Statistical analysis of SCED data consists generally of an attempt to address one or more of three broad research questions: (1) Does introduction/manipulation of the IV result in statistically significant change in the level of the DV (level-change or phase-effect analysis)? (2) Does introduction/manipulation of the IV result in statistically significant change in the slope of the DV over time (slope-change analysis)? and (3) Do meaningful relationships exist between the trajectory of the DV and other potential covariates? Level- and slope-change analyses are relevant to intervention effectiveness studies and other research questions in which the IV is expected to result in changes in the DV in a particular direction. Visual analysis methods are most adept at addressing research questions pertaining to changes in level and slope (Questions 1 and 2), most often using some form of graphical representation and standardized computation of a mean level or trend line within and between each phase of interest (e.g., Horner & Spaulding, 2010; Kratochwill et al., 2011; Matyas & Greenwood, 1990). Research questions in other areas of psychological science might address the relationship between DVs or the slopes of DVs (Question 3). A number of sophisticated modeling approaches (e.g., cross-lag, multilevel, panel, growth mixture, latent class analysis) may be used for this type of question, and some are discussed in greater detail later in this section. However, a discussion about the nuances of this type of analysis and all their possible methods is well beyond the scope of this article.

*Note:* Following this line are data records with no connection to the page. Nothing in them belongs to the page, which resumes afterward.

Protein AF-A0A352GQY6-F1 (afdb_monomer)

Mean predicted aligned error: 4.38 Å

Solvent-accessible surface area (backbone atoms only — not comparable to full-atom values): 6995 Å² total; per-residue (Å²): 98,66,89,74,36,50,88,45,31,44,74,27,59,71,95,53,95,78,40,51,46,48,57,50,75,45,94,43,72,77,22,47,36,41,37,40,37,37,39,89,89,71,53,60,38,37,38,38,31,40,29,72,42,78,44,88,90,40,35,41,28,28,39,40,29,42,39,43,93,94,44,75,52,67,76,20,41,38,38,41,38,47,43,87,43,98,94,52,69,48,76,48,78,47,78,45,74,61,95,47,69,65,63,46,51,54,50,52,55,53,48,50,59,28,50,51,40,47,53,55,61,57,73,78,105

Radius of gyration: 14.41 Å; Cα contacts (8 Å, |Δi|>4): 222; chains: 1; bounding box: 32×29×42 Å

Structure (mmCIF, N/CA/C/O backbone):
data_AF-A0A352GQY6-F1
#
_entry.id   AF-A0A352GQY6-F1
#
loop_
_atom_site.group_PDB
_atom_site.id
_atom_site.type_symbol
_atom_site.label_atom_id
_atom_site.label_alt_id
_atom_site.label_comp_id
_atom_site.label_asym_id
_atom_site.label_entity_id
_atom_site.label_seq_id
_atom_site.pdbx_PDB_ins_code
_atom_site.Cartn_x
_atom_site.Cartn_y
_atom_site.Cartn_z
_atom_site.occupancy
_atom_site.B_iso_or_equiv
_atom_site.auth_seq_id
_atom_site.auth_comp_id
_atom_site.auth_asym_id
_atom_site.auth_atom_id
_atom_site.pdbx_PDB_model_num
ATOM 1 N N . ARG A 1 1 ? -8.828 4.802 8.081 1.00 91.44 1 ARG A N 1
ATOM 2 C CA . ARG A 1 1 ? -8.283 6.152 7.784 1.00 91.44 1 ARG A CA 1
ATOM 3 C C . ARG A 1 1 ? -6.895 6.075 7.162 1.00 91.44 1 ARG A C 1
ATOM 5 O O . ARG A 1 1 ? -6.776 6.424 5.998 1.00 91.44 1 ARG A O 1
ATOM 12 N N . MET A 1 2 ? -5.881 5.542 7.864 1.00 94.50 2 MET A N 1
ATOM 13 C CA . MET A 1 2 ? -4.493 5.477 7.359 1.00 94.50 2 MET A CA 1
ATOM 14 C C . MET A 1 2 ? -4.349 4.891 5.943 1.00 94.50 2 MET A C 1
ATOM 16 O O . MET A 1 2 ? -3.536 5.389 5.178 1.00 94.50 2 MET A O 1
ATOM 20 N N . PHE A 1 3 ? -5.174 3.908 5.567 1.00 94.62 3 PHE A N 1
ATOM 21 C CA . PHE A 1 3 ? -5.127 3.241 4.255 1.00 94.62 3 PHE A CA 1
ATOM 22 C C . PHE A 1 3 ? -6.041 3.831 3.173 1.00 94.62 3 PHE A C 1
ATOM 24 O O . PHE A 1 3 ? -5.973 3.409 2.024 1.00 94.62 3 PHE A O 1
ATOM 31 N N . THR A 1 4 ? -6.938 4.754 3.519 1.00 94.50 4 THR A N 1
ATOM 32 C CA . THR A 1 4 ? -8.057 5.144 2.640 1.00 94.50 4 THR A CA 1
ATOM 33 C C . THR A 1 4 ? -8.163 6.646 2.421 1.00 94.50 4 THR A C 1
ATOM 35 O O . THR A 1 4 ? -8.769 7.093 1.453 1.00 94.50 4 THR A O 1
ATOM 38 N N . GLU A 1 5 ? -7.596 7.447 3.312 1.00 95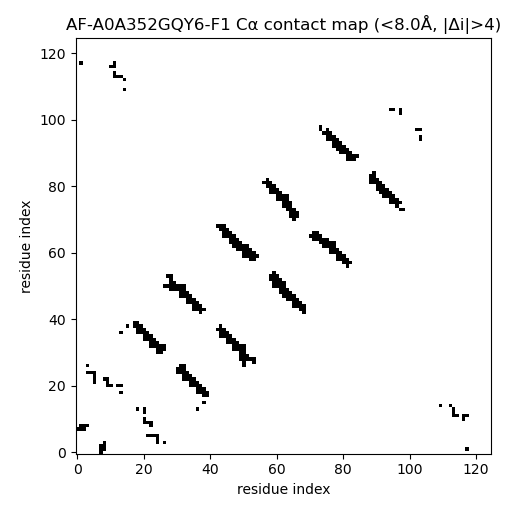.31 5 GLU A N 1
ATOM 39 C CA . GLU A 1 5 ? -7.655 8.901 3.234 1.00 95.31 5 GLU A CA 1
ATOM 40 C C . GLU A 1 5 ? -6.357 9.448 2.624 1.00 95.31 5 GLU A C 1
ATOM 42 O O . GLU A 1 5 ? -5.286 9.218 3.199 1.00 95.31 5 GLU A O 1
ATOM 47 N N . PRO A 1 6 ? -6.418 10.181 1.494 1.00 95.25 6 PRO A N 1
ATOM 48 C CA . PRO A 1 6 ? -5.224 10.633 0.782 1.00 95.25 6 PRO A CA 1
ATOM 49 C C . PRO A 1 6 ? -4.213 11.371 1.661 1.00 95.25 6 PRO A C 1
ATOM 51 O O . PRO A 1 6 ? -3.025 11.075 1.596 1.00 95.25 6 PRO A O 1
ATOM 54 N N . GLN A 1 7 ? -4.673 12.254 2.553 1.00 93.94 7 GLN A N 1
ATOM 55 C CA . GLN A 1 7 ? -3.813 13.026 3.456 1.00 93.94 7 GLN A CA 1
ATOM 56 C C . GLN A 1 7 ? -2.983 12.170 4.424 1.00 93.94 7 GLN A C 1
ATOM 58 O O . GLN A 1 7 ? -1.978 12.649 4.954 1.00 93.94 7 GLN A O 1
ATOM 63 N N . HIS A 1 8 ? -3.412 10.931 4.676 1.00 94.69 8 HIS A N 1
ATOM 64 C CA . HIS A 1 8 ? -2.679 9.966 5.483 1.00 94.69 8 HIS A CA 1
ATOM 65 C C . HIS A 1 8 ? -1.808 9.068 4.606 1.00 94.69 8 HIS A C 1
ATOM 67 O O . HIS A 1 8 ? -0.635 8.894 4.925 1.00 94.69 8 HIS A O 1
ATOM 73 N N . VAL A 1 9 ? -2.346 8.563 3.488 1.00 94.94 9 VAL A N 1
ATOM 74 C CA . VAL A 1 9 ? -1.629 7.658 2.571 1.00 94.94 9 VAL A CA 1
ATOM 75 C C . VAL A 1 9 ? -0.328 8.273 2.062 1.00 94.94 9 VAL A C 1
ATOM 77 O O . VAL A 1 9 ? 0.720 7.640 2.170 1.00 94.94 9 VAL A O 1
ATOM 80 N N . VAL A 1 10 ? -0.354 9.532 1.611 1.00 93.75 10 VAL A N 1
ATOM 81 C CA . VAL A 1 10 ? 0.838 10.203 1.053 1.00 93.75 10 VAL A CA 1
ATOM 82 C C . VAL A 1 10 ? 1.986 10.375 2.055 1.00 93.75 10 VAL A C 1
ATOM 84 O O . VAL A 1 10 ? 3.103 10.685 1.659 1.00 93.75 10 VAL A O 1
ATOM 87 N N . ARG A 1 11 ? 1.737 10.195 3.359 1.00 91.94 11 ARG A N 1
ATOM 88 C CA . ARG A 1 11 ? 2.762 10.354 4.403 1.00 91.94 11 ARG A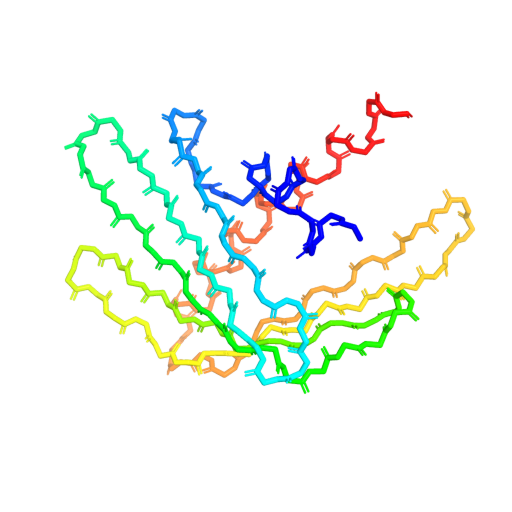 CA 1
ATOM 89 C C . ARG A 1 11 ? 3.560 9.083 4.665 1.00 91.94 11 ARG A C 1
ATOM 91 O O . ARG A 1 11 ? 4.678 9.173 5.164 1.00 91.94 11 ARG A O 1
ATOM 98 N N . TRP A 1 12 ? 2.991 7.913 4.383 1.00 92.38 12 TRP A N 1
ATOM 99 C CA . TRP A 1 12 ? 3.645 6.631 4.657 1.00 92.38 12 TRP A CA 1
ATOM 100 C C . TRP A 1 12 ? 3.945 5.826 3.391 1.00 92.38 12 TRP A C 1
ATOM 102 O O . TRP A 1 12 ? 4.924 5.081 3.380 1.00 92.38 12 TRP A O 1
ATOM 112 N N . LEU A 1 13 ? 3.153 5.980 2.325 1.00 89.69 13 LEU A N 1
ATOM 113 C CA . LEU A 1 13 ? 3.321 5.222 1.090 1.00 89.69 13 LEU A CA 1
ATOM 114 C C . LEU A 1 13 ? 4.418 5.852 0.228 1.00 89.69 13 LEU A C 1
ATOM 116 O O . LEU A 1 13 ? 4.197 6.885 -0.386 1.00 89.69 13 LEU A O 1
ATOM 120 N N . GLY A 1 14 ? 5.600 5.238 0.178 1.00 78.69 14 GLY A N 1
ATOM 121 C CA . GLY A 1 14 ? 6.708 5.704 -0.661 1.00 78.69 14 GLY A CA 1
ATOM 122 C C . GLY A 1 14 ? 8.068 5.206 -0.180 1.00 78.69 14 GLY A C 1
ATOM 123 O O . GLY A 1 14 ? 8.255 4.926 1.008 1.00 78.69 14 GLY A O 1
ATOM 124 N N . CYS A 1 15 ? 9.028 5.102 -1.099 1.00 62.88 15 CYS A N 1
ATOM 125 C CA . CYS A 1 15 ? 10.339 4.505 -0.827 1.00 62.88 15 CYS A CA 1
ATOM 126 C C . CYS A 1 15 ? 11.410 5.509 -0.368 1.00 62.88 15 CYS A C 1
ATOM 128 O O . CYS A 1 15 ? 12.337 5.089 0.316 1.00 62.88 15 CYS A O 1
ATOM 130 N N . ALA A 1 16 ? 11.292 6.807 -0.678 1.00 68.06 16 ALA A N 1
ATOM 131 C CA . ALA A 1 16 ? 12.340 7.797 -0.402 1.00 68.06 16 ALA A CA 1
ATOM 132 C C . ALA A 1 16 ? 11.814 9.008 0.400 1.00 68.06 16 ALA A C 1
ATOM 134 O O . ALA A 1 16 ? 10.704 9.469 0.134 1.00 68.06 16 ALA A O 1
ATOM 135 N N . PRO A 1 17 ? 12.575 9.546 1.373 1.00 69.44 17 PRO A N 1
ATOM 136 C CA . PRO A 1 17 ? 12.230 10.793 2.065 1.00 69.44 17 PRO A CA 1
ATOM 137 C C . PRO A 1 17 ? 12.070 11.996 1.126 1.00 69.44 17 PRO A C 1
ATOM 139 O O . PRO A 1 17 ? 11.290 12.900 1.410 1.00 69.44 17 PRO A O 1
ATOM 142 N N . GLU A 1 18 ? 12.802 12.004 0.013 1.00 70.06 18 GLU A N 1
ATOM 143 C CA . GLU A 1 18 ? 12.835 13.100 -0.955 1.00 70.06 18 GLU A CA 1
ATOM 144 C C . GLU A 1 18 ? 11.761 12.979 -2.045 1.00 70.06 18 GLU A C 1
ATOM 146 O O . GLU A 1 18 ? 11.659 13.867 -2.890 1.00 70.06 18 GLU A O 1
ATOM 151 N N . SER A 1 19 ? 10.979 11.890 -2.064 1.00 79.25 19 SER A N 1
ATOM 152 C CA . SER A 1 19 ? 9.942 11.703 -3.080 1.00 79.25 19 SER A CA 1
ATOM 153 C C . SER A 1 19 ? 8.651 12.428 -2.721 1.00 79.25 19 SER A C 1
ATOM 155 O O . SER A 1 19 ? 8.144 12.278 -1.607 1.00 79.25 19 SER A O 1
ATOM 157 N N . GLU A 1 20 ? 8.070 13.139 -3.685 1.00 87.94 20 GLU A N 1
ATOM 158 C CA . GLU A 1 20 ? 6.706 13.653 -3.568 1.00 87.94 20 GLU A CA 1
ATOM 159 C C . GLU A 1 20 ? 5.712 12.545 -3.923 1.00 87.94 20 GLU A C 1
ATOM 161 O O . GLU A 1 20 ? 5.854 11.874 -4.945 1.00 87.94 20 GLU A O 1
ATOM 166 N N . VAL A 1 21 ? 4.700 12.347 -3.078 1.00 91.88 21 VAL A N 1
ATOM 167 C CA . VAL A 1 21 ? 3.694 11.299 -3.264 1.00 91.88 21 VAL A CA 1
ATOM 168 C C . VAL A 1 21 ? 2.338 11.939 -3.499 1.00 91.88 21 VAL A C 1
ATOM 170 O O . VAL A 1 21 ? 1.849 12.706 -2.669 1.00 91.88 21 VAL A O 1
ATOM 173 N N . SER A 1 22 ? 1.693 11.571 -4.602 1.00 92.94 22 SER A N 1
ATOM 174 C CA . SER A 1 22 ? 0.283 11.869 -4.835 1.00 92.94 22 SER A CA 1
ATOM 175 C C . SER A 1 22 ? -0.564 10.604 -4.697 1.00 92.94 22 SER A C 1
ATOM 177 O O . SER A 1 22 ? -0.100 9.486 -4.940 1.00 92.94 22 SER A O 1
ATOM 179 N N . PHE A 1 23 ? -1.816 10.773 -4.268 1.00 95.88 23 PHE A N 1
ATOM 180 C CA . PHE A 1 23 ? -2.769 9.677 -4.124 1.00 95.88 23 PHE A CA 1
ATOM 181 C C . PHE A 1 23 ? -4.166 10.129 -4.546 1.00 95.88 23 PHE A C 1
ATOM 183 O O . PHE A 1 23 ? -4.727 11.066 -3.972 1.00 95.88 23 PHE A O 1
ATOM 190 N N . ARG A 1 24 ? -4.735 9.460 -5.549 1.00 96.00 24 ARG A N 1
ATOM 191 C CA . ARG A 1 24 ? -6.129 9.630 -5.979 1.00 96.00 24 ARG A CA 1
ATOM 192 C C . ARG A 1 24 ? -6.904 8.384 -5.600 1.00 96.00 24 ARG A C 1
ATOM 194 O O . ARG A 1 24 ? -6.405 7.279 -5.793 1.00 96.00 24 ARG A O 1
ATOM 201 N N . ASN A 1 25 ? -8.109 8.574 -5.071 1.00 97.00 25 ASN A N 1
ATOM 202 C CA . ASN A 1 25 ? -8.866 7.484 -4.481 1.00 97.00 25 ASN A CA 1
ATOM 203 C C . ASN A 1 25 ? -10.367 7.563 -4.791 1.00 97.00 25 ASN A C 1
ATOM 205 O O . ASN A 1 25 ? -11.026 8.510 -4.364 1.00 97.00 25 ASN A O 1
ATOM 209 N N . ASP A 1 26 ? -10.905 6.553 -5.474 1.00 97.81 26 ASP A N 1
ATOM 210 C CA . ASP A 1 26 ? -12.341 6.274 -5.587 1.00 97.81 26 ASP A CA 1
ATOM 211 C C . ASP A 1 26 ? -12.705 5.136 -4.616 1.00 97.81 26 ASP A C 1
ATOM 213 O O . ASP A 1 26 ? -12.716 3.954 -4.966 1.00 97.81 26 ASP A O 1
ATOM 217 N N . LEU A 1 27 ? -12.945 5.495 -3.348 1.00 97.25 27 LEU A N 1
ATOM 218 C CA . LEU A 1 27 ? -13.127 4.540 -2.250 1.00 97.25 27 LEU A CA 1
ATOM 219 C C . LEU A 1 27 ? -14.518 3.885 -2.269 1.00 97.25 27 LEU A C 1
ATOM 221 O O . LEU A 1 27 ? -15.409 4.224 -1.490 1.00 97.25 27 LEU A O 1
ATOM 225 N N . ARG A 1 28 ? -14.688 2.901 -3.146 1.00 97.81 28 ARG A N 1
ATOM 226 C CA . ARG A 1 28 ? -15.855 2.011 -3.221 1.00 97.81 28 ARG A CA 1
ATOM 227 C C . ARG A 1 28 ? -15.432 0.670 -3.804 1.00 97.81 28 ARG A C 1
ATOM 229 O O . ARG A 1 28 ? -14.435 0.598 -4.513 1.00 97.81 28 ARG A O 1
ATOM 236 N N . VAL A 1 29 ? -16.200 -0.392 -3.566 1.00 98.12 29 VAL A N 1
ATOM 237 C CA . VAL A 1 29 ? -15.954 -1.679 -4.241 1.00 98.12 29 VAL A CA 1
ATOM 238 C C . VAL A 1 29 ? -16.043 -1.483 -5.761 1.00 98.12 29 VAL A C 1
ATOM 240 O O . VAL A 1 29 ? -16.983 -0.868 -6.267 1.00 98.12 29 VAL A O 1
ATOM 243 N N . GLY A 1 30 ? -15.029 -1.969 -6.478 1.00 97.00 30 GLY A N 1
ATOM 244 C CA . GLY A 1 30 ? -14.837 -1.746 -7.913 1.00 97.00 30 GLY A CA 1
ATOM 245 C C . GLY A 1 30 ? -14.319 -0.352 -8.289 1.00 97.00 30 GLY A C 1
ATOM 246 O O . GLY A 1 30 ? -14.169 -0.081 -9.475 1.00 97.00 30 GLY A O 1
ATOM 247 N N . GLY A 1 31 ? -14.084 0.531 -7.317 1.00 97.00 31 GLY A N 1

The statistical analysis of SCEDs is a contentious issue in the field. Not only is there no agreed-upon statistical method, but the practice of statistical analysis in the context of the SCED is viewed by some as unnecessary (see Shadish, Rindskopf, & Hedges, 2008). Traditional trends in the prevalence of statistical analysis usage by SCED researchers are revealing: Busk & Marascuilo (1992) found that only 10% of the published single-case studies they reviewed used statistical analysis; Brossart, Parker, Olson, & Mahadevan (2006) estimated that this figure had roughly doubled by 2006. A range of concerns regarding single-case effect size calculation and interpretation is discussed in significant detail elsewhere (e.g., Campbell, 2004; Cohen, 1994; Ferron & Sentovich, 2002; Ferron & Ware, 1995; Kirk, 1996; Manolov & Solanas, 2008; Olive & Smith, 2005; Parker & Brossart, 2003; Robey et al., 1999; Smith et al., in press; Velicer & Fava, 2003). One concern is the lack of a clearly superior method across datasets. Although statistical methods for analyzing SCEDs abound, few studies have examined their comparative performance with the same dataset. The most recent studies of this kind, performed by Brossart et al. (2006), Campbell (2004), Parker and Brossart (2003), and Parker and Vannest (2009), found that the more promising available statistical analysis methods yielded moderately different results on the same data series, which led them to conclude that each available method is equipped to adequately address only a relatively narrow spectrum of data. Given these findings, analysts need to select an appropriate model for the research questions and data structure, being mindful of how modeling results can be influenced by extraneous factors.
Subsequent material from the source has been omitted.